Extracted information Block Start

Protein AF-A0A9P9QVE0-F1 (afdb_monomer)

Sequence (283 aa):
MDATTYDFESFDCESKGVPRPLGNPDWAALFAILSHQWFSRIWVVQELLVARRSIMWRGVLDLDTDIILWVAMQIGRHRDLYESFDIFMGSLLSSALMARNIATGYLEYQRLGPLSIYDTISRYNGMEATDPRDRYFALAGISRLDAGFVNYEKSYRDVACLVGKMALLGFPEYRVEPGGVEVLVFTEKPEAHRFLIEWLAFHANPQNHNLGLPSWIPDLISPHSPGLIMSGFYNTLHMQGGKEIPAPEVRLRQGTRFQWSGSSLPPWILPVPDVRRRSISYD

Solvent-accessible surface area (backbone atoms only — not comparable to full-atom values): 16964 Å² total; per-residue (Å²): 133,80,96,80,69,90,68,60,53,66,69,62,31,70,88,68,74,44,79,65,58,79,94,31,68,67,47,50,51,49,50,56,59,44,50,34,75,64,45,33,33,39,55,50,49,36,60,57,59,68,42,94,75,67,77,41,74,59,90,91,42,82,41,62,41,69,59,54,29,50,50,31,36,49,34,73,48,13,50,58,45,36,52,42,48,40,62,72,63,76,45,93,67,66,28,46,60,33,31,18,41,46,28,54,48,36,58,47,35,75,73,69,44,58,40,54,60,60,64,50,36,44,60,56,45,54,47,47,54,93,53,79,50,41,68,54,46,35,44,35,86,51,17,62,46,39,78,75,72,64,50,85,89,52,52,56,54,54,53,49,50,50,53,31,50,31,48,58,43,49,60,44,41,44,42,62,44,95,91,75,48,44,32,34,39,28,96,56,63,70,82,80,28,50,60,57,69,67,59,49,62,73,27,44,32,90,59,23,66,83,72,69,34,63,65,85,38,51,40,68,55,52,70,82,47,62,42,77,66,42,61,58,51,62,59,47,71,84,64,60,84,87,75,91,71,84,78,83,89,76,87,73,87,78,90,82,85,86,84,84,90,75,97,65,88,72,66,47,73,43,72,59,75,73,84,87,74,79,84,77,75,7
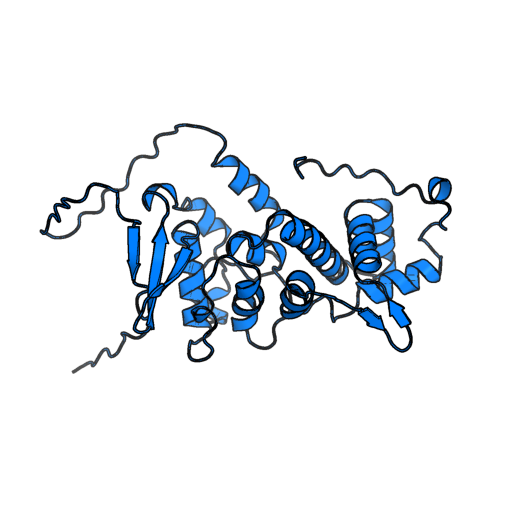5,132

Mean predicted aligned error: 12.05 Å

Structure (mmCIF, N/CA/C/O backbone):
data_AF-A0A9P9QVE0-F1
#
_entry.id   AF-A0A9P9QVE0-F1
#
loop_
_atom_site.group_PDB
_atom_site.id
_atom_site.type_symbol
_atom_site.label_atom_id
_atom_site.label_alt_id
_atom_site.label_comp_id
_atom_site.label_asym_id
_atom_site.label_entity_id
_atom_site.label_seq_id
_atom_site.pdbx_PDB_ins_code
_atom_site.Cartn_x
_atom_site.Cartn_y
_atom_site.Cartn_z
_atom_site.occupancy
_atom_site.B_iso_or_equiv
_atom_site.auth_seq_id
_atom_site.auth
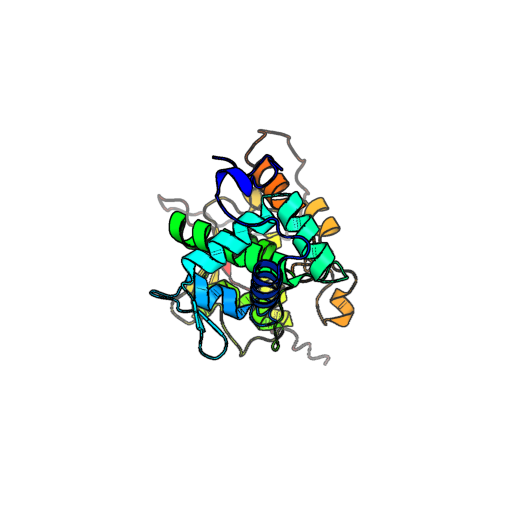_comp_id
_atom_site.auth_asym_id
_atom_site.auth_atom_id
_atom_site.pdbx_PDB_model_num
ATOM 1 N N . MET A 1 1 ? 19.524 4.064 9.301 1.00 30.08 1 MET A N 1
ATOM 2 C CA . MET A 1 1 ? 19.678 4.927 8.115 1.00 30.08 1 MET A CA 1
ATOM 3 C C . MET A 1 1 ? 18.303 5.446 7.805 1.00 30.08 1 MET A C 1
ATOM 5 O O . MET A 1 1 ? 17.471 4.701 7.298 1.00 30.08 1 MET A O 1
ATOM 9 N N . ASP A 1 2 ? 18.056 6.656 8.280 1.00 28.11 2 ASP A N 1
ATOM 10 C CA . ASP A 1 2 ? 16.757 7.304 8.247 1.00 28.11 2 ASP A CA 1
ATOM 11 C C . ASP A 1 2 ? 16.414 7.710 6.816 1.00 28.11 2 ASP A C 1
ATOM 13 O O . ASP A 1 2 ? 17.222 8.312 6.111 1.00 28.11 2 ASP A O 1
ATOM 17 N N . ALA A 1 3 ? 15.210 7.352 6.378 1.00 29.66 3 ALA A N 1
ATOM 18 C CA . ALA A 1 3 ? 14.646 7.735 5.090 1.00 29.66 3 ALA A CA 1
ATOM 19 C C . ALA A 1 3 ? 14.137 9.191 5.130 1.00 29.66 3 ALA A C 1
ATOM 21 O O . ALA A 1 3 ? 12.965 9.448 4.868 1.00 29.66 3 ALA A O 1
ATOM 22 N N . THR A 1 4 ? 14.989 10.139 5.533 1.00 32.44 4 THR A N 1
ATOM 23 C CA . THR A 1 4 ? 14.598 11.537 5.802 1.00 32.44 4 THR A CA 1
ATOM 24 C C . THR A 1 4 ? 15.242 12.575 4.886 1.00 32.44 4 THR A C 1
ATOM 26 O O . THR A 1 4 ? 14.995 13.766 5.055 1.00 32.44 4 THR A O 1
ATOM 29 N N . THR A 1 5 ? 15.951 12.159 3.838 1.00 35.22 5 THR A N 1
ATOM 30 C CA . THR A 1 5 ? 16.439 13.081 2.806 1.00 35.22 5 THR A CA 1
ATOM 31 C C . THR A 1 5 ? 16.221 12.442 1.444 1.00 35.22 5 THR A C 1
ATOM 33 O O . THR A 1 5 ? 16.746 11.365 1.167 1.00 35.22 5 THR A O 1
ATOM 36 N N . TYR A 1 6 ? 15.403 13.075 0.602 1.00 45.06 6 TYR A N 1
ATOM 37 C CA . TYR A 1 6 ? 15.340 12.739 -0.814 1.00 45.06 6 TYR A CA 1
ATOM 38 C C . TYR A 1 6 ? 16.667 13.145 -1.449 1.00 45.06 6 TYR A C 1
ATOM 40 O O . TYR A 1 6 ? 16.827 14.269 -1.921 1.00 45.06 6 TYR A O 1
ATOM 48 N N . ASP A 1 7 ? 17.635 12.242 -1.394 1.00 44.03 7 ASP A N 1
ATOM 49 C CA . ASP A 1 7 ? 18.872 12.374 -2.142 1.00 44.03 7 ASP A CA 1
ATOM 50 C C . ASP A 1 7 ? 18.542 12.036 -3.598 1.00 44.03 7 ASP A C 1
ATOM 52 O O . ASP A 1 7 ? 18.573 10.881 -4.023 1.00 44.03 7 ASP A O 1
ATOM 56 N N . PHE A 1 8 ? 18.058 13.037 -4.333 1.00 57.25 8 PHE A N 1
ATOM 57 C CA . PHE A 1 8 ? 17.719 12.917 -5.749 1.00 57.25 8 PHE A CA 1
ATOM 58 C C . PHE A 1 8 ? 18.994 12.954 -6.598 1.00 57.25 8 PHE A C 1
ATOM 60 O O . PHE A 1 8 ? 19.142 13.805 -7.477 1.00 57.25 8 PHE A O 1
ATOM 67 N N . GLU A 1 9 ? 19.937 12.055 -6.333 1.00 73.12 9 GLU A N 1
ATOM 68 C CA . GLU A 1 9 ? 21.040 11.839 -7.261 1.00 73.12 9 GLU A CA 1
ATOM 69 C C . GLU A 1 9 ? 20.479 11.267 -8.571 1.00 73.12 9 GLU A C 1
ATOM 71 O O . GLU A 1 9 ? 19.546 10.458 -8.571 1.00 73.12 9 GLU A O 1
ATOM 76 N N . SER A 1 10 ? 21.023 11.702 -9.704 1.00 81.44 10 SER A N 1
ATOM 77 C CA . SER A 1 10 ? 20.715 11.106 -11.006 1.00 81.44 10 SER A CA 1
ATOM 78 C C . SER A 1 10 ? 21.210 9.663 -11.061 1.00 81.44 10 SER A C 1
ATOM 80 O O . SER A 1 10 ? 22.295 9.360 -10.557 1.00 81.44 10 SER A O 1
ATOM 82 N N . PHE A 1 11 ? 20.456 8.777 -11.703 1.00 85.50 11 PHE A N 1
ATOM 83 C CA . PHE A 1 11 ? 20.907 7.418 -11.955 1.00 85.50 11 PHE A CA 1
ATOM 84 C C . PHE A 1 11 ? 21.948 7.419 -13.078 1.00 85.50 11 PHE A C 1
ATOM 86 O O . PHE A 1 11 ? 21.627 7.517 -14.264 1.00 85.50 11 PHE A O 1
ATOM 93 N N . ASP A 1 12 ? 23.220 7.292 -12.705 1.00 87.44 12 ASP A N 1
ATOM 94 C CA . ASP A 1 12 ? 24.328 7.249 -13.658 1.00 87.44 12 ASP A CA 1
ATOM 95 C C . ASP A 1 12 ? 24.292 5.966 -14.508 1.00 87.44 12 ASP A C 1
ATOM 97 O O . ASP A 1 12 ? 24.890 4.940 -14.186 1.00 87.44 12 ASP A O 1
ATOM 101 N N . CYS A 1 13 ? 23.561 6.032 -15.619 1.00 87.19 13 CYS A N 1
ATOM 102 C CA . CYS A 1 13 ? 23.409 4.933 -16.564 1.00 87.19 13 CYS A CA 1
ATOM 103 C C . CYS A 1 13 ? 24.760 4.495 -17.153 1.00 87.19 13 CYS A C 1
ATOM 105 O O . CYS A 1 13 ? 24.983 3.302 -17.363 1.00 87.19 13 CYS A O 1
ATOM 107 N N . GLU A 1 14 ? 25.673 5.443 -17.389 1.00 87.56 14 GLU A N 1
ATOM 108 C CA . GLU A 1 14 ? 26.953 5.188 -18.052 1.00 87.56 14 GLU A CA 1
ATOM 109 C C . GLU A 1 14 ? 27.894 4.388 -17.154 1.00 87.56 14 GLU A C 1
ATOM 111 O O . GLU A 1 14 ? 28.407 3.355 -17.589 1.00 87.56 14 GLU A O 1
ATOM 116 N N . SER A 1 15 ? 28.062 4.777 -15.883 1.00 88.19 15 SER A N 1
ATOM 117 C CA . SER A 1 15 ? 28.885 3.985 -14.952 1.00 88.19 15 SER A CA 1
ATOM 118 C C . SER A 1 15 ? 28.279 2.623 -14.617 1.00 88.19 15 SER A C 1
ATOM 120 O O . SER A 1 15 ? 29.004 1.697 -14.249 1.00 88.19 15 SER A O 1
ATOM 122 N N . LYS A 1 16 ? 26.958 2.473 -14.769 1.00 85.00 16 LYS A N 1
ATOM 123 C CA . LYS A 1 16 ? 26.243 1.199 -14.604 1.00 85.00 16 LYS A CA 1
ATOM 124 C C . LYS A 1 16 ? 26.201 0.353 -15.880 1.00 85.00 16 LYS A C 1
ATOM 126 O O . LYS A 1 16 ? 25.724 -0.778 -15.819 1.00 85.00 16 LYS A O 1
ATOM 131 N N . GLY A 1 17 ? 26.701 0.862 -17.008 1.00 88.25 17 GLY A N 1
ATOM 132 C CA . GLY A 1 17 ? 26.724 0.145 -18.284 1.00 88.25 17 GLY A CA 1
ATOM 133 C C . GLY A 1 17 ? 25.337 -0.119 -18.879 1.00 88.25 17 GLY A C 1
ATOM 134 O O . GLY A 1 17 ? 25.172 -1.091 -19.614 1.00 88.25 17 GLY A O 1
ATOM 135 N N . VAL A 1 18 ? 24.340 0.714 -18.561 1.00 88.88 18 VAL A N 1
ATOM 136 C CA . VAL A 1 18 ? 22.972 0.605 -19.093 1.00 88.88 18 VAL A CA 1
ATOM 137 C C . VAL A 1 18 ? 22.648 1.788 -20.011 1.00 88.88 18 VAL A C 1
ATOM 139 O O . VAL A 1 18 ? 23.198 2.877 -19.834 1.00 88.88 18 VAL A O 1
ATOM 142 N N . PRO A 1 19 ? 21.778 1.619 -21.023 1.00 91.56 19 PRO A N 1
ATOM 143 C CA . PRO A 1 19 ? 21.398 2.725 -21.895 1.00 91.56 19 PRO A CA 1
ATOM 144 C C . PRO A 1 19 ? 20.612 3.789 -21.124 1.00 91.56 19 PRO A C 1
ATOM 146 O O . PRO A 1 19 ? 19.944 3.487 -20.134 1.00 91.56 19 PRO A O 1
ATOM 149 N N . ARG A 1 20 ? 20.640 5.034 -21.612 1.00 90.94 20 ARG A N 1
ATOM 150 C CA . ARG A 1 20 ? 19.778 6.097 -21.077 1.00 90.94 20 ARG A CA 1
ATOM 151 C C . ARG A 1 20 ? 18.296 5.773 -21.356 1.00 90.94 20 ARG A C 1
ATOM 153 O O . ARG A 1 20 ? 18.010 5.223 -22.422 1.00 90.94 20 ARG A O 1
ATOM 160 N N . PRO A 1 21 ? 17.352 6.132 -20.462 1.00 89.38 21 PRO A N 1
ATOM 161 C CA . PRO A 1 21 ? 15.951 5.732 -20.611 1.00 89.38 21 PRO A CA 1
ATOM 162 C C . PRO A 1 21 ? 15.221 6.343 -21.805 1.00 89.38 21 PRO A C 1
ATOM 164 O O . PRO A 1 21 ? 14.433 5.673 -22.473 1.00 89.38 21 PRO A O 1
ATOM 167 N N . LEU A 1 22 ? 15.468 7.624 -22.085 1.00 86.12 22 LEU A N 1
ATOM 168 C CA . LEU A 1 22 ? 14.705 8.355 -23.089 1.00 86.12 22 LEU A CA 1
ATOM 169 C C . LEU A 1 22 ? 14.965 7.804 -24.499 1.00 86.12 22 LEU A C 1
ATOM 171 O O . LEU A 1 22 ? 16.098 7.788 -24.975 1.00 86.12 22 LEU A O 1
ATOM 175 N N . GLY A 1 23 ? 13.895 7.379 -25.176 1.00 85.19 23 GLY A N 1
ATOM 176 C CA . GLY A 1 23 ? 13.956 6.825 -26.533 1.00 85.19 23 GLY A CA 1
ATOM 177 C C . GLY A 1 23 ? 14.483 5.389 -26.618 1.00 85.19 23 GLY A C 1
ATOM 178 O O . GLY A 1 23 ? 14.606 4.863 -27.724 1.00 85.19 23 GLY A O 1
ATOM 179 N N . ASN A 1 24 ? 14.776 4.737 -25.488 1.00 92.50 24 ASN A N 1
ATOM 180 C CA . ASN A 1 24 ? 15.223 3.351 -25.466 1.00 92.50 24 ASN A CA 1
ATOM 181 C C . ASN A 1 24 ? 14.024 2.379 -25.319 1.00 92.50 24 ASN A C 1
ATOM 183 O O . ASN A 1 24 ? 13.232 2.516 -24.382 1.00 92.50 24 ASN A O 1
ATOM 187 N N . PRO A 1 25 ? 13.876 1.385 -26.217 1.00 92.44 25 PRO A N 1
ATOM 188 C CA . PRO A 1 25 ? 12.732 0.471 -26.202 1.00 92.44 25 PRO A CA 1
ATOM 189 C C . PRO A 1 25 ? 12.724 -0.495 -25.006 1.00 92.44 25 PRO A C 1
ATOM 191 O O . PRO A 1 25 ? 11.645 -0.900 -24.574 1.00 92.44 25 PRO A O 1
ATOM 194 N N . ASP A 1 26 ? 13.883 -0.834 -24.439 1.00 90.62 26 ASP A N 1
ATOM 195 C CA . ASP A 1 26 ? 13.972 -1.747 -23.292 1.00 90.62 26 ASP A CA 1
ATOM 196 C C . ASP A 1 26 ? 13.470 -1.062 -22.016 1.00 90.62 26 ASP A C 1
ATOM 198 O O . ASP A 1 26 ? 12.692 -1.638 -21.253 1.00 90.62 26 ASP A O 1
ATOM 202 N N . TRP A 1 27 ? 13.826 0.212 -21.829 1.00 91.44 27 TRP A N 1
ATOM 203 C CA . TRP A 1 27 ? 13.269 1.045 -20.761 1.00 91.44 27 TRP A CA 1
ATOM 204 C C . TRP A 1 27 ? 11.762 1.245 -20.913 1.00 91.44 27 TRP A C 1
ATOM 206 O O . TRP A 1 27 ? 11.029 1.112 -19.936 1.00 91.44 27 TRP A O 1
ATOM 216 N N . ALA A 1 28 ? 11.274 1.477 -22.133 1.00 90.44 28 ALA A N 1
ATOM 217 C CA . ALA A 1 28 ? 9.839 1.544 -22.405 1.00 90.44 28 ALA A CA 1
ATOM 218 C C . ALA A 1 28 ? 9.118 0.229 -22.042 1.00 90.44 28 ALA A C 1
ATOM 220 O O . ALA A 1 28 ? 8.050 0.247 -21.425 1.00 90.44 28 ALA A O 1
ATOM 221 N N . ALA A 1 29 ? 9.709 -0.924 -22.372 1.00 90.38 29 ALA A N 1
ATOM 222 C CA . ALA A 1 29 ? 9.158 -2.227 -22.008 1.00 90.38 29 ALA A CA 1
ATOM 223 C C . ALA A 1 29 ? 9.109 -2.422 -20.484 1.00 90.38 29 ALA A C 1
ATOM 225 O O . ALA A 1 29 ? 8.083 -2.864 -19.957 1.00 90.38 29 ALA A O 1
ATOM 226 N N . LEU A 1 30 ? 10.177 -2.044 -19.777 1.00 89.62 30 LEU A N 1
ATOM 227 C CA . LEU A 1 30 ? 10.260 -2.071 -18.317 1.00 89.62 30 LEU A CA 1
ATOM 228 C C . LEU A 1 30 ? 9.213 -1.157 -17.665 1.00 89.62 30 LEU A C 1
ATOM 230 O O . LEU A 1 30 ? 8.481 -1.596 -16.777 1.00 89.62 30 LEU A O 1
ATOM 234 N N . PHE A 1 31 ? 9.079 0.084 -18.132 1.00 90.81 31 PHE A N 1
ATOM 235 C CA . PHE A 1 31 ? 8.050 1.003 -17.648 1.00 90.81 31 PHE A CA 1
ATOM 236 C C . PHE A 1 31 ? 6.649 0.437 -17.884 1.00 90.81 31 PHE A C 1
ATOM 238 O O . PHE A 1 31 ? 5.804 0.497 -16.991 1.00 90.81 31 PHE A O 1
ATOM 245 N N . ALA A 1 32 ? 6.414 -0.233 -19.014 1.00 89.25 32 ALA A N 1
ATOM 246 C CA . ALA A 1 32 ? 5.158 -0.928 -19.263 1.00 89.25 32 ALA A CA 1
ATOM 247 C C . ALA A 1 32 ? 4.916 -2.129 -18.323 1.00 89.25 32 ALA A C 1
ATOM 249 O O . ALA A 1 32 ? 3.759 -2.506 -18.140 1.00 89.25 32 ALA A O 1
ATOM 250 N N . ILE A 1 33 ? 5.957 -2.771 -17.768 1.00 89.94 33 ILE A N 1
ATOM 251 C CA . ILE A 1 33 ? 5.803 -3.822 -16.739 1.00 89.94 33 ILE A CA 1
ATOM 252 C C . ILE A 1 33 ? 5.330 -3.170 -15.441 1.00 89.94 33 ILE A C 1
ATOM 254 O O . ILE A 1 33 ? 4.316 -3.575 -14.878 1.00 89.94 33 ILE A O 1
ATOM 258 N N . LEU A 1 34 ? 6.048 -2.141 -14.992 1.00 89.38 34 LEU A N 1
ATOM 259 C CA . LEU A 1 34 ? 5.820 -1.482 -13.703 1.00 89.38 34 LEU A CA 1
ATOM 260 C C . LEU A 1 34 ? 4.530 -0.657 -13.657 1.00 89.38 34 LEU A C 1
ATOM 262 O O . LEU A 1 34 ? 3.986 -0.430 -12.581 1.00 89.38 34 LEU A O 1
ATOM 266 N N . SER A 1 35 ? 4.014 -0.261 -14.819 1.00 87.69 35 SER A N 1
ATOM 267 C CA . SER A 1 35 ? 2.743 0.466 -14.944 1.00 87.69 35 SER A CA 1
ATOM 268 C C . SER A 1 35 ? 1.525 -0.445 -15.062 1.00 87.69 35 SER A C 1
ATOM 270 O O . SER A 1 35 ? 0.404 0.018 -15.271 1.00 87.69 35 SER A O 1
ATOM 272 N N . HIS A 1 36 ? 1.724 -1.761 -15.008 1.00 90.19 36 HIS A N 1
ATOM 273 C CA . HIS A 1 36 ? 0.633 -2.703 -15.176 1.00 90.19 36 HIS A CA 1
ATOM 274 C C . HIS A 1 36 ? -0.371 -2.588 -14.017 1.00 90.19 36 HIS A C 1
ATOM 276 O O . HIS A 1 36 ? 0.023 -2.575 -12.852 1.00 90.19 36 HIS A O 1
ATOM 282 N N . GLN A 1 37 ? -1.673 -2.631 -14.326 1.00 89.62 37 GLN A N 1
ATOM 283 C CA . GLN A 1 37 ? -2.794 -2.582 -13.361 1.00 89.62 37 GLN A CA 1
ATOM 284 C C . GLN A 1 37 ? -2.749 -3.656 -12.260 1.00 89.62 37 GLN A C 1
ATOM 286 O O . GLN A 1 37 ? -3.536 -3.665 -11.327 1.00 89.62 37 GLN A O 1
ATOM 291 N N . TRP A 1 38 ? -1.858 -4.636 -12.372 1.00 91.31 38 TRP A N 1
ATOM 292 C CA . TRP A 1 38 ? -1.653 -5.579 -11.282 1.00 91.31 38 TRP A CA 1
ATOM 293 C C . TRP A 1 38 ? -1.062 -4.866 -10.057 1.00 91.31 38 TRP A C 1
ATOM 295 O O . TRP A 1 38 ? -1.550 -5.074 -8.952 1.00 91.31 38 TRP A O 1
ATOM 305 N N . PHE A 1 39 ? -0.121 -3.935 -10.254 1.00 91.12 39 PHE A N 1
ATOM 306 C CA . PHE A 1 39 ? 0.478 -3.155 -9.170 1.00 91.12 39 PHE A CA 1
ATOM 307 C C . PHE A 1 39 ? -0.489 -2.170 -8.500 1.00 91.12 39 PHE A C 1
ATOM 309 O O . PHE A 1 39 ? -0.167 -1.680 -7.426 1.00 91.12 39 PHE A O 1
ATOM 316 N N . SER A 1 40 ? -1.661 -1.871 -9.076 1.00 89.88 40 SER A N 1
ATOM 317 C CA . SER A 1 40 ? -2.656 -1.007 -8.420 1.00 89.88 40 SER A CA 1
ATOM 318 C C . SER A 1 40 ? -3.518 -1.750 -7.402 1.00 89.88 40 SER A C 1
ATOM 320 O O . SER A 1 40 ? -4.140 -1.102 -6.568 1.00 89.88 40 SER A O 1
ATOM 322 N N . ARG A 1 41 ? -3.566 -3.086 -7.420 1.00 92.94 41 ARG A N 1
ATOM 323 C CA . ARG A 1 41 ? -4.478 -3.881 -6.580 1.00 92.94 41 ARG A CA 1
ATOM 324 C C . ARG A 1 41 ? -3.969 -4.004 -5.147 1.00 92.94 41 ARG A C 1
ATOM 326 O O . ARG A 1 41 ? -2.870 -4.503 -4.931 1.00 92.94 41 ARG A O 1
ATOM 333 N N . ILE A 1 42 ? -4.797 -3.674 -4.155 1.00 93.31 42 ILE A N 1
ATOM 334 C CA . ILE A 1 42 ? -4.391 -3.720 -2.737 1.00 93.31 42 ILE A CA 1
ATOM 335 C C . ILE A 1 42 ? -3.934 -5.120 -2.284 1.00 93.31 42 ILE A C 1
ATOM 337 O O . ILE A 1 42 ? -2.969 -5.249 -1.535 1.00 93.31 42 ILE A O 1
ATOM 341 N N . TRP A 1 43 ? -4.566 -6.183 -2.789 1.00 95.12 43 TRP A N 1
ATOM 342 C CA . TRP A 1 43 ? -4.221 -7.568 -2.441 1.00 95.12 43 TRP A CA 1
ATOM 343 C C . TRP A 1 43 ? -2.800 -7.970 -2.841 1.00 95.12 43 TRP A C 1
ATOM 345 O O . TRP A 1 43 ? -2.184 -8.781 -2.150 1.00 95.12 43 TRP A O 1
ATOM 355 N N . VAL A 1 44 ? -2.241 -7.349 -3.884 1.00 94.00 44 VAL A N 1
ATOM 356 C CA . VAL A 1 44 ? -0.877 -7.639 -4.347 1.00 94.00 44 VAL A CA 1
ATOM 357 C C . VAL A 1 44 ? 0.162 -7.333 -3.275 1.00 94.00 44 VAL A C 1
ATOM 359 O O . VAL A 1 44 ? 1.190 -8.004 -3.199 1.00 94.00 44 VAL A O 1
ATOM 362 N N . VAL A 1 45 ? -0.123 -6.370 -2.397 1.00 93.88 45 VAL A N 1
ATOM 363 C CA . VAL A 1 45 ? 0.742 -6.054 -1.263 1.00 93.88 45 VAL A CA 1
ATOM 364 C C . VAL A 1 45 ? 0.944 -7.291 -0.390 1.00 93.88 45 VAL A C 1
ATOM 366 O O . VAL A 1 45 ? 2.076 -7.706 -0.163 1.00 93.88 45 VAL A O 1
ATOM 369 N N . GLN A 1 46 ? -0.137 -7.915 0.076 1.00 92.38 46 GLN A N 1
ATOM 370 C CA . GLN A 1 46 ? -0.038 -9.100 0.926 1.00 92.38 46 GLN A CA 1
ATOM 371 C C . GLN A 1 46 ? 0.512 -10.305 0.161 1.00 92.38 46 GLN A C 1
ATOM 373 O O . GLN A 1 46 ? 1.340 -11.038 0.704 1.00 92.38 46 GLN A O 1
ATOM 378 N N . GLU A 1 47 ? 0.079 -10.491 -1.092 1.00 93.12 47 GLU A N 1
ATOM 379 C CA . GLU A 1 47 ? 0.548 -11.569 -1.969 1.00 93.12 47 GLU A CA 1
ATOM 380 C C . GLU A 1 47 ? 2.074 -11.549 -2.130 1.00 93.12 47 GLU A C 1
ATOM 382 O O . GLU A 1 47 ? 2.692 -12.608 -2.138 1.00 93.12 47 GLU A O 1
ATOM 387 N N . LEU A 1 48 ? 2.693 -10.367 -2.214 1.00 92.62 48 LEU A N 1
ATOM 388 C CA . LEU A 1 48 ? 4.144 -10.232 -2.330 1.00 92.62 48 LEU A CA 1
ATOM 389 C C . LEU A 1 48 ? 4.864 -10.252 -0.982 1.00 92.62 48 LEU A C 1
ATOM 391 O O . LEU A 1 48 ? 5.852 -10.965 -0.835 1.00 92.62 48 LEU A O 1
ATOM 395 N N . LEU A 1 49 ? 4.395 -9.475 -0.002 1.00 92.12 49 LEU A N 1
ATOM 396 C CA . LEU A 1 49 ? 5.111 -9.274 1.264 1.00 92.12 49 LEU A CA 1
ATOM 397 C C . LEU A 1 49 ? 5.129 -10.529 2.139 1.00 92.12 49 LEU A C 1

Extracted information Block End

Restate word for word every line from the top of the entries above to the line with "ATOM 2 C CA", inclusive, and skip any pictures.

Protein AF-A0A9P9QVE0-F1 (afdb_monomer)

Sequence (283 aa):
MDATTYDFESFDCESKGVPRPLGNPDWAALFAILSHQWFSRIWVVQELLVARRSIMWRGVLDLDTDIILWVAMQIGRHRDLYESFDIFMGSLLSSALMARNIATGYLEYQRLGPLSIYDTISRYNGMEATDPRDRYFALAGISRLDAGFVNYEKSYRDVACLVGKMALLGFPEYRVEPGGVEVLVFTEKPEAHRFLIEWLAFHANPQNHNLGLPSWIPDLISPHSPGLIMSGFYNTLHMQGGKEIPAPEVRLRQGTRFQWSGSSLPPWILPVPDVRRRSISYD

Solvent-accessible surface area (backbone atoms only — not comparable to full-atom values): 16964 Å² total; per-residue (Å²): 133,80,96,80,69,90,68,60,53,66,69,62,31,70,88,68,74,44,79,65,58,79,94,31,68,67,47,50,51,49,50,56,59,44,50,34,75,64,45,33,33,39,55,50,49,36,60,57,59,68,42,94,75,67,77,41,74,59,90,91,42,82,41,62,41,69,59,54,29,50,50,31,36,49,34,73,48,13,50,58,45,36,52,42,48,40,62,72,63,76,45,93,67,66,28,46,60,33,31,18,41,46,28,54,48,36,58,47,35,75,73,69,44,58,40,54,60,60,64,50,36,44,60,56,45,54,47,47,54,93,53,79,50,41,68,54,46,35,44,35,86,51,17,62,46,39,78,75,72,64,50,85,89,52,52,56,54,54,53,49,50,50,53,31,50,31,48,58,43,49,60,44,41,44,42,62,44,95,91,75,48,44,32,34,39,28,96,56,63,70,82,80,28,50,60,57,69,67,59,49,62,73,27,44,32,90,59,23,66,83,72,69,34,63,65,85,38,51,40,68,55,52,70,82,47,62,42,77,66,42,61,58,51,62,59,47,71,84,64,60,84,87,75,91,71,84,78,83,89,76,87,73,87,78,90,82,85,86,84,84,90,75,97,65,88,72,66,47,73,43,72,59,75,73,84,87,74,79,84,77,75,7
5,132

Mean predicted aligned error: 12.05 Å

Structure (mmCIF, N/CA/C/O backbone):
data_AF-A0A9P9QVE0-F1
#
_entry.id   AF-A0A9P9QVE0-F1
#
loop_
_atom_site.group_PDB
_atom_site.id
_atom_site.type_symbol
_atom_site.label_atom_id
_atom_site.label_alt_id
_atom_site.label_comp_id
_atom_site.label_asym_id
_atom_site.label_entity_id
_atom_site.label_seq_id
_atom_site.pdbx_PDB_ins_code
_atom_site.Cartn_x
_atom_site.Cartn_y
_atom_site.Cartn_z
_atom_site.occupancy
_atom_site.B_iso_or_equiv
_atom_site.auth_seq_id
_atom_site.auth
_comp_id
_atom_site.auth_asym_id
_atom_site.auth_atom_id
_atom_site.pdbx_PDB_model_num
ATOM 1 N N . MET A 1 1 ? 19.524 4.064 9.301 1.00 30.08 1 MET A N 1
ATOM 2 C CA . MET A 1 1 ? 19.678 4.927 8.115 1.00 30.08 1 MET A CA 1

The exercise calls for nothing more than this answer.